# [What this task involves]
Extract from the entries below, exactly as given, only the lines from the line containing "ATOM 88 O O" to the line containing "ATOM 98 C CA", both lines included.

# [Source data]
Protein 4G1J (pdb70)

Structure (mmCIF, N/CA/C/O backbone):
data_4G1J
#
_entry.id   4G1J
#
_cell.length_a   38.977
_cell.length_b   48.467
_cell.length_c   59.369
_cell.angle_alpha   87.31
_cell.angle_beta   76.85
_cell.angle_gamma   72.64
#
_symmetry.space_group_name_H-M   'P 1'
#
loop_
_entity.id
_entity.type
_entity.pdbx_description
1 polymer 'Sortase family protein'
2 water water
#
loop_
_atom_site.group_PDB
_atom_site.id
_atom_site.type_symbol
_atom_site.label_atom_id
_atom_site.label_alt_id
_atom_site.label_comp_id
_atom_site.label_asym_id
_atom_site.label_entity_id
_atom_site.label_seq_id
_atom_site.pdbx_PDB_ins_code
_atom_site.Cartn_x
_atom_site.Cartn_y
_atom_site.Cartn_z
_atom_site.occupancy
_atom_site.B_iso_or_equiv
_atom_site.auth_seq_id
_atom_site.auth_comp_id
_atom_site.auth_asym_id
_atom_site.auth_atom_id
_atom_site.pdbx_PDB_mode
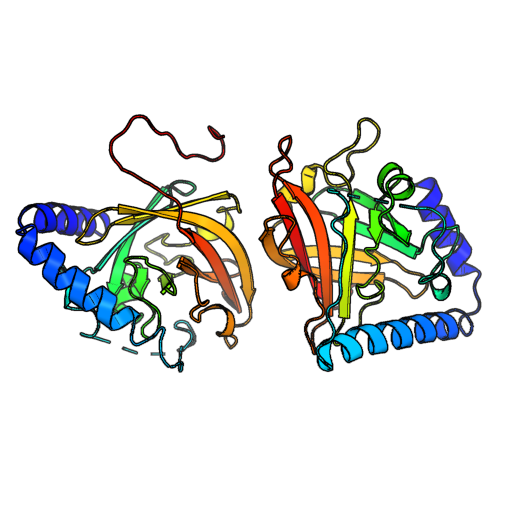l_num
ATOM 1 N N . ALA A 1 1 ? 41.564 -6.234 41.492 1.00 50.63 42 ALA A N 1
ATOM 2 C CA . ALA A 1 1 ? 41.784 -5.737 42.851 1.00 49.68 42 ALA A CA 1
ATOM 3 C C . ALA A 1 1 ? 41.040 -4.423 43.115 1.00 46.45 42 ALA A C 1
ATOM 4 O O . ALA A 1 1 ? 40.331 -4.290 44.116 1.00 43.48 42 ALA A O 1
ATOM 6 N N . SER A 1 2 ? 41.203 -3.450 42.223 1.00 41.44 43 SER A N 1
ATOM 7 C CA . SER A 1 2 ? 40.506 -2.171 42.378 1.00 42.75 43 SER A CA 1
ATOM 8 C C . SER A 1 2 ? 38.985 -2.341 42.353 1.00 37.47 43 SER A C 1
ATOM 9 O O . SER A 1 2 ? 38.280 -1.792 43.200 1.00 36.27 43 SER A O 1
ATOM 12 N N . HIS A 1 3 ? 38.485 -3.105 41.383 1.00 39.33 44 HIS A N 1
ATOM 13 C CA . HIS A 1 3 ? 37.049 -3.344 41.263 1.00 38.55 44 HIS A CA 1
ATOM 14 C C . HIS A 1 3 ? 36.532 -4.149 42.450 1.00 38.52 44 HIS A C 1
ATOM 15 O O . HIS A 1 3 ? 35.390 -3.981 42.870 1.00 35.23 44 HIS A O 1
ATOM 22 N N . ALA A 1 4 ? 37.382 -5.013 42.997 1.00 39.29 45 ALA A N 1
ATOM 23 C CA . ALA A 1 4 ? 37.050 -5.722 44.229 1.00 39.13 45 ALA A CA 1
ATOM 24 C C . ALA A 1 4 ? 36.870 -4.711 45.356 1.00 37.40 45 ALA A C 1
ATOM 25 O O . ALA A 1 4 ? 35.931 -4.808 46.150 1.00 38.58 45 ALA A O 1
ATOM 27 N N . ASN A 1 5 ? 37.774 -3.736 45.413 1.00 33.29 46 ASN A N 1
ATOM 28 C CA . ASN A 1 5 ? 37.692 -2.670 46.401 1.00 33.75 46 ASN A CA 1
ATOM 29 C C . ASN A 1 5 ? 36.403 -1.871 46.272 1.00 33.13 46 ASN A C 1
ATOM 30 O O . ASN A 1 5 ? 35.758 -1.546 47.275 1.00 30.51 46 ASN A O 1
ATOM 35 N N . ILE A 1 6 ? 36.032 -1.562 45.032 1.00 35.25 47 ILE A N 1
ATOM 36 C CA . ILE A 1 6 ? 34.798 -0.830 44.760 1.00 32.71 47 ILE A CA 1
ATOM 37 C C . ILE A 1 6 ? 33.573 -1.619 45.220 1.00 33.40 47 ILE A C 1
ATOM 38 O O . ILE A 1 6 ? 32.699 -1.077 45.901 1.00 29.55 47 ILE A O 1
ATOM 43 N N . ASN A 1 7 ? 33.515 -2.897 44.860 1.00 32.58 48 ASN A N 1
ATOM 44 C CA . ASN A 1 7 ? 32.439 -3.747 45.352 1.00 38.09 48 ASN A CA 1
ATOM 45 C C . ASN A 1 7 ? 32.372 -3.751 46.879 1.00 34.74 48 ASN A C 1
ATOM 46 O O . ASN A 1 7 ? 31.289 -3.697 47.446 1.00 36.39 48 ASN A O 1
ATOM 51 N N . ALA A 1 8 ? 33.531 -3.796 47.533 1.00 35.85 49 ALA A N 1
ATOM 52 C CA . ALA A 1 8 ? 33.592 -3.729 48.994 1.00 32.69 49 ALA A CA 1
ATOM 53 C C . ALA A 1 8 ? 32.982 -2.436 49.542 1.00 34.51 49 ALA A C 1
ATOM 54 O O . ALA A 1 8 ? 32.200 -2.474 50.491 1.00 32.77 49 ALA A O 1
ATOM 56 N N . PHE A 1 9 ? 33.340 -1.296 48.946 1.00 30.02 50 PHE A N 1
ATOM 57 C CA . PHE A 1 9 ? 32.774 0.001 49.331 1.00 26.71 50 PHE A CA 1
ATOM 58 C C . PHE A 1 9 ? 31.245 -0.007 49.201 1.00 29.06 50 PHE A C 1
ATOM 59 O O . PHE A 1 9 ? 30.532 0.415 50.119 1.00 28.34 50 PHE A O 1
ATOM 67 N N . LYS A 1 10 ? 30.744 -0.501 48.067 1.00 30.46 51 LYS A N 1
ATOM 68 C CA . LYS A 1 10 ? 29.299 -0.539 47.793 1.00 27.41 51 LYS A CA 1
ATOM 69 C C . LYS A 1 10 ? 28.512 -1.342 48.832 1.00 32.53 51 LYS A C 1
ATOM 70 O O . LYS A 1 10 ? 27.507 -0.870 49.370 1.00 34.14 51 LYS A O 1
ATOM 76 N N . GLU A 1 11 ? 28.960 -2.564 49.091 1.00 35.15 52 GLU A N 1
ATOM 77 C CA . GLU A 1 11 ? 28.273 -3.435 50.038 1.00 37.75 52 GLU A CA 1
ATOM 78 C C . GLU A 1 11 ? 28.264 -2.792 51.413 1.00 34.46 52 GLU A C 1
ATOM 79 O O . GLU A 1 11 ? 27.234 -2.747 52.087 1.00 33.70 52 GLU A O 1
ATOM 85 N N . ALA A 1 12 ? 29.420 -2.279 51.815 1.00 30.51 53 ALA A N 1
ATOM 86 C CA . ALA A 1 12 ? 29.578 -1.690 53.131 1.00 28.68 53 ALA A CA 1
ATOM 87 C C . ALA A 1 12 ? 28.634 -0.510 53.333 1.00 33.36 53 ALA A C 1
ATOM 88 O O . ALA A 1 12 ? 28.040 -0.365 54.398 1.00 28.91 53 ALA A O 1
ATOM 90 N N . VAL A 1 13 ? 28.492 0.332 52.312 1.00 30.36 54 VAL A N 1
ATOM 91 C CA . VAL A 1 13 ? 27.615 1.489 52.416 1.00 28.76 54 VAL A CA 1
ATOM 92 C C . VAL A 1 13 ? 26.161 1.065 52.658 1.00 30.06 54 VAL A C 1
ATOM 93 O O . VAL A 1 13 ? 25.438 1.720 53.405 1.00 32.12 54 VAL A O 1
ATOM 97 N N . THR A 1 14 ? 25.731 -0.030 52.036 1.00 34.97 55 THR A N 1
ATOM 98 C CA . THR A 1 14 ? 24.345 -0.483 52.199 1.00 38.76 55 THR A CA 1
ATOM 99 C C . THR A 1 14 ? 24.019 -0.829 53.651 1.00 36.31 55 THR A C 1
ATOM 100 O O . THR A 1 14 ? 22.860 -0.752 54.062 1.00 40.65 55 THR A O 1
ATOM 104 N N . LYS A 1 15 ? 25.042 -1.200 54.419 1.00 31.65 56 LYS A N 1
ATOM 105 C CA . LYS A 1 15 ? 24.860 -1.630 55.804 1.00 33.66 56 LYS A CA 1
ATOM 106 C C . LYS A 1 15 ? 24.912 -0.477 56.800 1.00 36.93 56 LYS A C 1
ATOM 107 O O . LYS A 1 15 ? 24.795 -0.689 58.010 1.00 41.98 56 LYS A O 1
ATOM 113 N N . ILE A 1 16 ? 25.090 0.741 56.302 1.00 30.88 57 ILE A N 1
ATOM 114 C CA . ILE A 1 16 ? 25.165 1.898 57.188 1.00 31.14 57 ILE A CA 1
ATOM 115 C C . ILE A 1 16 ? 23.788 2.559 57.357 1.00 33.17 57 ILE A C 1
ATOM 116 O O . ILE A 1 16 ? 23.048 2.742 56.385 1.00 33.30 57 ILE A O 1
ATOM 121 N N . ASP A 1 17 ? 23.452 2.904 58.596 1.00 31.82 58 ASP A N 1
ATOM 122 C CA . ASP A 1 17 ? 22.192 3.596 58.875 1.00 34.09 58 ASP A CA 1
ATOM 123 C C . ASP A 1 17 ? 22.125 4.940 58.150 1.00 35.06 58 ASP A C 1
ATOM 124 O O . ASP A 1 17 ? 23.110 5.669 58.057 1.00 35.39 58 ASP A O 1
ATOM 129 N N . ARG A 1 18 ? 20.948 5.266 57.620 1.00 31.03 59 ARG A N 1
ATOM 130 C CA . ARG A 1 18 ? 20.788 6.517 56.878 1.00 35.12 59 ARG A CA 1
ATOM 131 C C . ARG A 1 18 ? 20.998 7.754 57.754 1.00 37.87 59 ARG A C 1
ATOM 132 O O . ARG A 1 18 ? 21.527 8.754 57.285 1.00 34.45 59 ARG A O 1
ATOM 140 N N . VAL A 1 19 ? 20.609 7.694 59.026 1.00 35.89 60 VAL A N 1
ATOM 141 C CA . VAL A 1 19 ? 20.885 8.822 59.921 1.00 39.61 60 VAL A CA 1
ATOM 142 C C . VAL A 1 19 ? 22.385 8.973 60.160 1.00 36.91 60 VAL A C 1
ATOM 143 O O . VAL A 1 19 ? 22.883 10.077 60.376 1.00 36.33 60 VAL A O 1
ATOM 147 N N . GLU A 1 20 ? 23.095 7.852 60.122 1.00 31.49 61 GLU A N 1
ATOM 148 C CA . GLU A 1 20 ? 24.533 7.842 60.338 1.00 31.37 61 GLU A CA 1
ATOM 149 C C . GLU A 1 20 ? 25.219 8.446 59.114 1.00 33.54 61 GLU A C 1
ATOM 150 O O . GLU A 1 20 ? 26.093 9.307 59.230 1.00 32.77 61 GLU A O 1
ATOM 156 N N . ILE A 1 21 ? 24.810 7.982 57.941 1.00 31.36 62 ILE A N 1
ATOM 157 C CA . ILE A 1 21 ? 25.252 8.570 56.685 1.00 31.24 62 ILE A CA 1
ATOM 158 C C . ILE A 1 21 ? 25.074 10.077 56.690 1.00 31.42 62 ILE A C 1
ATOM 159 O O . ILE A 1 21 ? 25.982 10.819 56.341 1.00 29.98 62 ILE A O 1
ATOM 164 N N . ASN A 1 22 ? 23.896 10.537 57.091 1.00 35.18 63 ASN A N 1
ATOM 165 C CA . ASN A 1 22 ? 23.598 11.961 57.036 1.00 35.36 63 ASN A CA 1
ATOM 166 C C . ASN A 1 22 ? 24.448 12.801 57.979 1.00 33.38 63 ASN A C 1
ATOM 167 O O . ASN A 1 22 ? 24.873 13.896 57.623 1.00 31.90 63 ASN A O 1
ATOM 172 N N . ARG A 1 23 ? 24.691 12.293 59.178 1.00 31.26 64 ARG A N 1
ATOM 173 C CA . ARG A 1 23 ? 25.559 12.987 60.129 1.00 32.85 64 ARG A CA 1
ATOM 174 C C . ARG A 1 23 ? 26.978 13.166 59.568 1.00 32.82 64 ARG A C 1
ATOM 175 O O . ARG A 1 23 ? 27.595 14.234 59.693 1.00 30.71 64 ARG A O 1
ATOM 183 N N . ARG A 1 24 ? 27.498 12.113 58.948 1.00 31.15 65 ARG A N 1
ATOM 184 C CA . ARG A 1 24 ? 28.849 12.162 58.392 1.00 32.18 65 ARG A CA 1
ATOM 185 C C . ARG A 1 24 ? 28.928 13.131 57.208 1.00 29.30 65 ARG A C 1
ATOM 186 O O . ARG A 1 24 ? 29.899 13.878 57.057 1.00 32.01 65 ARG A O 1
ATOM 194 N N . LEU A 1 25 ? 27.892 13.128 56.377 1.00 28.69 66 LEU A N 1
ATOM 195 C CA . LEU A 1 25 ? 27.796 14.100 55.293 1.00 27.73 66 LEU A CA 1
ATOM 196 C C . LEU A 1 25 ? 27.829 15.535 55.839 1.00 29.57 66 LEU A C 1
ATOM 197 O O . LEU A 1 25 ? 28.511 16.397 55.294 1.00 29.93 66 LEU A O 1
ATOM 202 N N . GLU A 1 26 ? 27.105 15.784 56.928 1.00 29.94 67 GLU A N 1
ATOM 203 C CA . GLU A 1 26 ? 27.092 17.112 57.537 1.00 31.82 67 GLU A CA 1
ATOM 204 C C . GLU A 1 26 ? 28.494 17.559 57.943 1.00 32.40 67 GLU A C 1
ATOM 205 O O . GLU A 1 26 ? 28.854 18.735 57.792 1.00 32.20 67 GLU A O 1
ATOM 211 N N . LEU A 1 27 ? 29.281 16.618 58.457 1.00 30.10 68 LEU A N 1
ATOM 212 C CA . LEU A 1 27 ? 30.668 16.897 58.804 1.00 31.78 68 LEU A CA 1
ATOM 213 C C . LEU A 1 27 ? 31.449 17.307 57.559 1.00 28.02 68 LEU A C 1
ATOM 214 O O . LEU A 1 27 ? 32.270 18.222 57.605 1.00 31.79 68 LEU A O 1
ATOM 219 N N . ALA A 1 28 ? 31.194 16.622 56.450 1.00 27.69 69 ALA A N 1
ATOM 220 C CA . ALA A 1 28 ? 31.881 16.935 55.198 1.00 27.56 69 ALA A CA 1
ATOM 221 C C . ALA A 1 28 ? 31.480 18.313 54.686 1.00 28.47 69 ALA A C 1
ATOM 222 O O . ALA A 1 28 ? 32.324 19.079 54.235 1.00 26.46 69 ALA A O 1
ATOM 224 N N . TYR A 1 29 ? 30.184 18.625 54.755 1.00 28.78 70 TYR A N 1
ATOM 225 C CA . TYR A 1 29 ? 29.694 19.924 54.302 1.00 23.43 70 TYR A CA 1
ATOM 226 C C . TYR A 1 29 ? 30.348 21.037 55.095 1.00 27.66 70 TYR A C 1
ATOM 227 O O . TYR A 1 29 ? 30.759 22.050 54.536 1.00 26.67 70 TYR A O 1
ATOM 236 N N . ALA A 1 30 ? 30.416 20.849 56.409 1.00 28.45 71 ALA A N 1
ATOM 237 C CA . ALA A 1 30 ? 31.035 21.831 57.294 1.00 31.53 71 ALA A CA 1
ATOM 238 C C . ALA A 1 30 ? 32.503 22.030 56.923 1.00 27.32 71 ALA A C 1
ATOM 239 O O . ALA A 1 30 ? 32.985 23.160 56.810 1.00 30.20 71 ALA A O 1
ATOM 241 N N . TYR A 1 31 ? 33.210 20.923 56.734 1.00 27.34 72 TYR A N 1
ATOM 242 C CA . TYR A 1 31 ? 34.590 20.961 56.267 1.00 32.06 72 TYR A CA 1
ATOM 243 C C . TYR A 1 31 ? 34.703 21.821 55.011 1.00 29.95 72 TYR A C 1
ATOM 244 O O . TYR A 1 31 ? 35.508 22.749 54.944 1.00 29.18 72 TYR A O 1
ATOM 253 N N . ASN A 1 32 ? 33.886 21.511 54.011 1.00 24.14 73 ASN A N 1
ATOM 254 C CA . ASN A 1 32 ? 33.919 22.257 52.760 1.00 28.04 73 ASN A CA 1
ATOM 255 C C . ASN A 1 32 ? 33.604 23.724 52.974 1.00 27.36 73 ASN A C 1
ATOM 256 O O . ASN A 1 32 ? 34.188 24.581 52.335 1.00 26.46 73 ASN A O 1
ATOM 261 N N . ALA A 1 33 ? 32.678 24.007 53.883 1.00 29.87 74 ALA A N 1
ATOM 262 C CA . ALA A 1 33 ? 32.303 25.384 54.156 1.00 30.99 74 ALA A CA 1
ATOM 263 C C . ALA A 1 33 ? 33.474 26.187 54.712 1.00 31.10 74 ALA A C 1
ATOM 264 O O . ALA A 1 33 ? 33.592 27.376 54.431 1.00 41.10 74 ALA A O 1
ATOM 266 N N . SER A 1 34 ? 34.352 25.552 55.483 1.00 32.06 75 SER A N 1
ATOM 267 C CA A SER A 1 34 ? 35.514 26.258 56.014 0.48 35.11 75 SER A CA 1
ATOM 268 C CA B SER A 1 34 ? 35.525 26.240 56.016 0.52 35.11 75 SER A CA 1
ATOM 269 C C . SER A 1 34 ? 36.518 26.573 54.904 1.00 36.55 75 SER A C 1
ATOM 270 O O . SER A 1 34 ? 37.110 27.650 54.882 1.00 39.68 75 SER A O 1
ATOM 275 N N . ILE A 1 35 ? 36.701 25.634 53.981 1.00 33.34 76 ILE A N 1
ATOM 276 C CA . ILE A 1 35 ? 37.558 25.864 52.826 1.00 34.70 76 ILE A CA 1
ATOM 277 C C . ILE A 1 35 ? 37.011 27.036 52.024 1.00 37.40 76 ILE A C 1
ATOM 278 O O . ILE A 1 35 ? 37.749 27.942 51.656 1.00 40.71 76 ILE A O 1
ATOM 283 N N . ALA A 1 36 ? 35.708 27.008 51.759 1.00 37.42 77 ALA A N 1
ATOM 284 C CA . ALA A 1 36 ? 35.063 28.051 50.972 1.00 37.21 77 ALA A CA 1
ATOM 285 C C . ALA A 1 36 ? 35.198 29.418 51.639 1.00 44.39 77 ALA A C 1
ATOM 286 O O . ALA A 1 36 ? 35.237 30.444 50.962 1.00 49.67 77 ALA A O 1
ATOM 288 N N . GLY A 1 37 ? 35.271 29.424 52.968 1.00 45.31 78 GLY A N 1
ATOM 289 C CA . GLY A 1 37 ? 35.298 30.660 53.730 1.00 48.72 78 GLY A CA 1
ATOM 290 C C . GLY A 1 37 ? 36.674 31.294 53.833 1.00 50.01 78 GLY A C 1
ATOM 291 O O . GLY A 1 37 ? 36.793 32.514 53.969 1.00 51.82 78 GLY A O 1
ATOM 292 N N . ALA A 1 38 ? 37.709 30.462 53.763 1.00 49.01 79 ALA A N 1
ATOM 293 C CA . ALA A 1 38 ? 39.094 30.915 53.873 1.00 50.86 79 ALA A CA 1
ATOM 294 C C . ALA A 1 38 ? 39.392 32.118 52.978 1.00 56.19 79 ALA A C 1
ATOM 295 O O . ALA A 1 38 ? 38.887 32.217 51.858 1.00 57.81 79 ALA A O 1
ATOM 297 N N . PRO A 1 45 ? 44.260 27.063 49.966 1.00 58.70 86 PRO A N 1
ATOM 298 C CA . PRO A 1 45 ? 45.617 27.597 49.798 1.00 58.26 86 PRO A CA 1
ATOM 299 C C . PRO A 1 45 ? 46.677 26.562 50.162 1.00 56.65 86 PRO A C 1
ATOM 300 O O . PRO A 1 45 ? 46.419 25.691 50.994 1.00 57.70 86 PRO A O 1
ATOM 304 N N . ALA A 1 46 ? 47.845 26.681 49.542 1.00 59.63 87 ALA A N 1
ATOM 305 C CA . ALA A 1 46 ? 48.958 25.783 49.792 1.00 60.16 87 ALA A CA 1
ATOM 306 C C . ALA A 1 46 ? 48.750 24.440 49.101 1.00 54.39 87 ALA A C 1
ATOM 307 O O . ALA A 1 46 ? 49.246 23.406 49.548 1.00 53.98 87 ALA A O 1
ATOM 309 N N . LEU A 1 47 ? 48.003 24.447 48.007 1.00 52.58 88 LEU A N 1
ATOM 310 C CA . LEU A 1 47 ? 47.867 23.248 47.195 1.00 47.23 88 LEU A CA 1
ATOM 311 C C . LEU A 1 47 ? 49.242 22.929 46.623 1.00 48.48 88 LEU A C 1
ATOM 312 O O . LEU A 1 47 ? 50.009 23.840 46.309 1.00 47.21 88 LEU A O 1
ATOM 317 N N . LYS A 1 48 ? 49.560 21.644 46.501 1.00 45.18 89 LYS A N 1
ATOM 318 C CA . LYS A 1 48 ? 50.848 21.233 45.949 1.00 49.43 89 LYS A CA 1
ATOM 319 C C . LYS A 1 48 ? 50.699 20.138 44.896 1.00 46.34 89 LYS A C 1
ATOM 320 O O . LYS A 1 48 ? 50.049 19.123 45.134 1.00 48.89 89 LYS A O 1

# [Final answer]
ATOM 88 O O . ALA A 1 12 ? 28.040 -0.365 54.398 1.00 28.91 53 ALA A O 1
ATOM 90 N N . VAL A 1 13 ? 28.492 0.332 52.312 1.00 30.36 54 VAL A N 1
ATOM 91 C CA . VAL A 1 13 ? 27.615 1.489 52.416 1.00 28.76 54 VAL A CA 1
ATOM 92 C C . VAL A 1 13 ? 26.161 1.065 52.658 1.00 30.06 54 VAL A C 1
ATOM 93 O O . VAL A 1 13 ? 25.438 1.720 53.405 1.00 32.12 54 VAL A O 1
ATOM 97 N N . THR A 1 14 ? 25.731 -0.030 52.036 1.00 34.97 55 THR A N 1
ATOM 98 C CA . THR A 1 14 ? 24.345 -0.483 52.199 1.00 38.76 55 THR A CA 1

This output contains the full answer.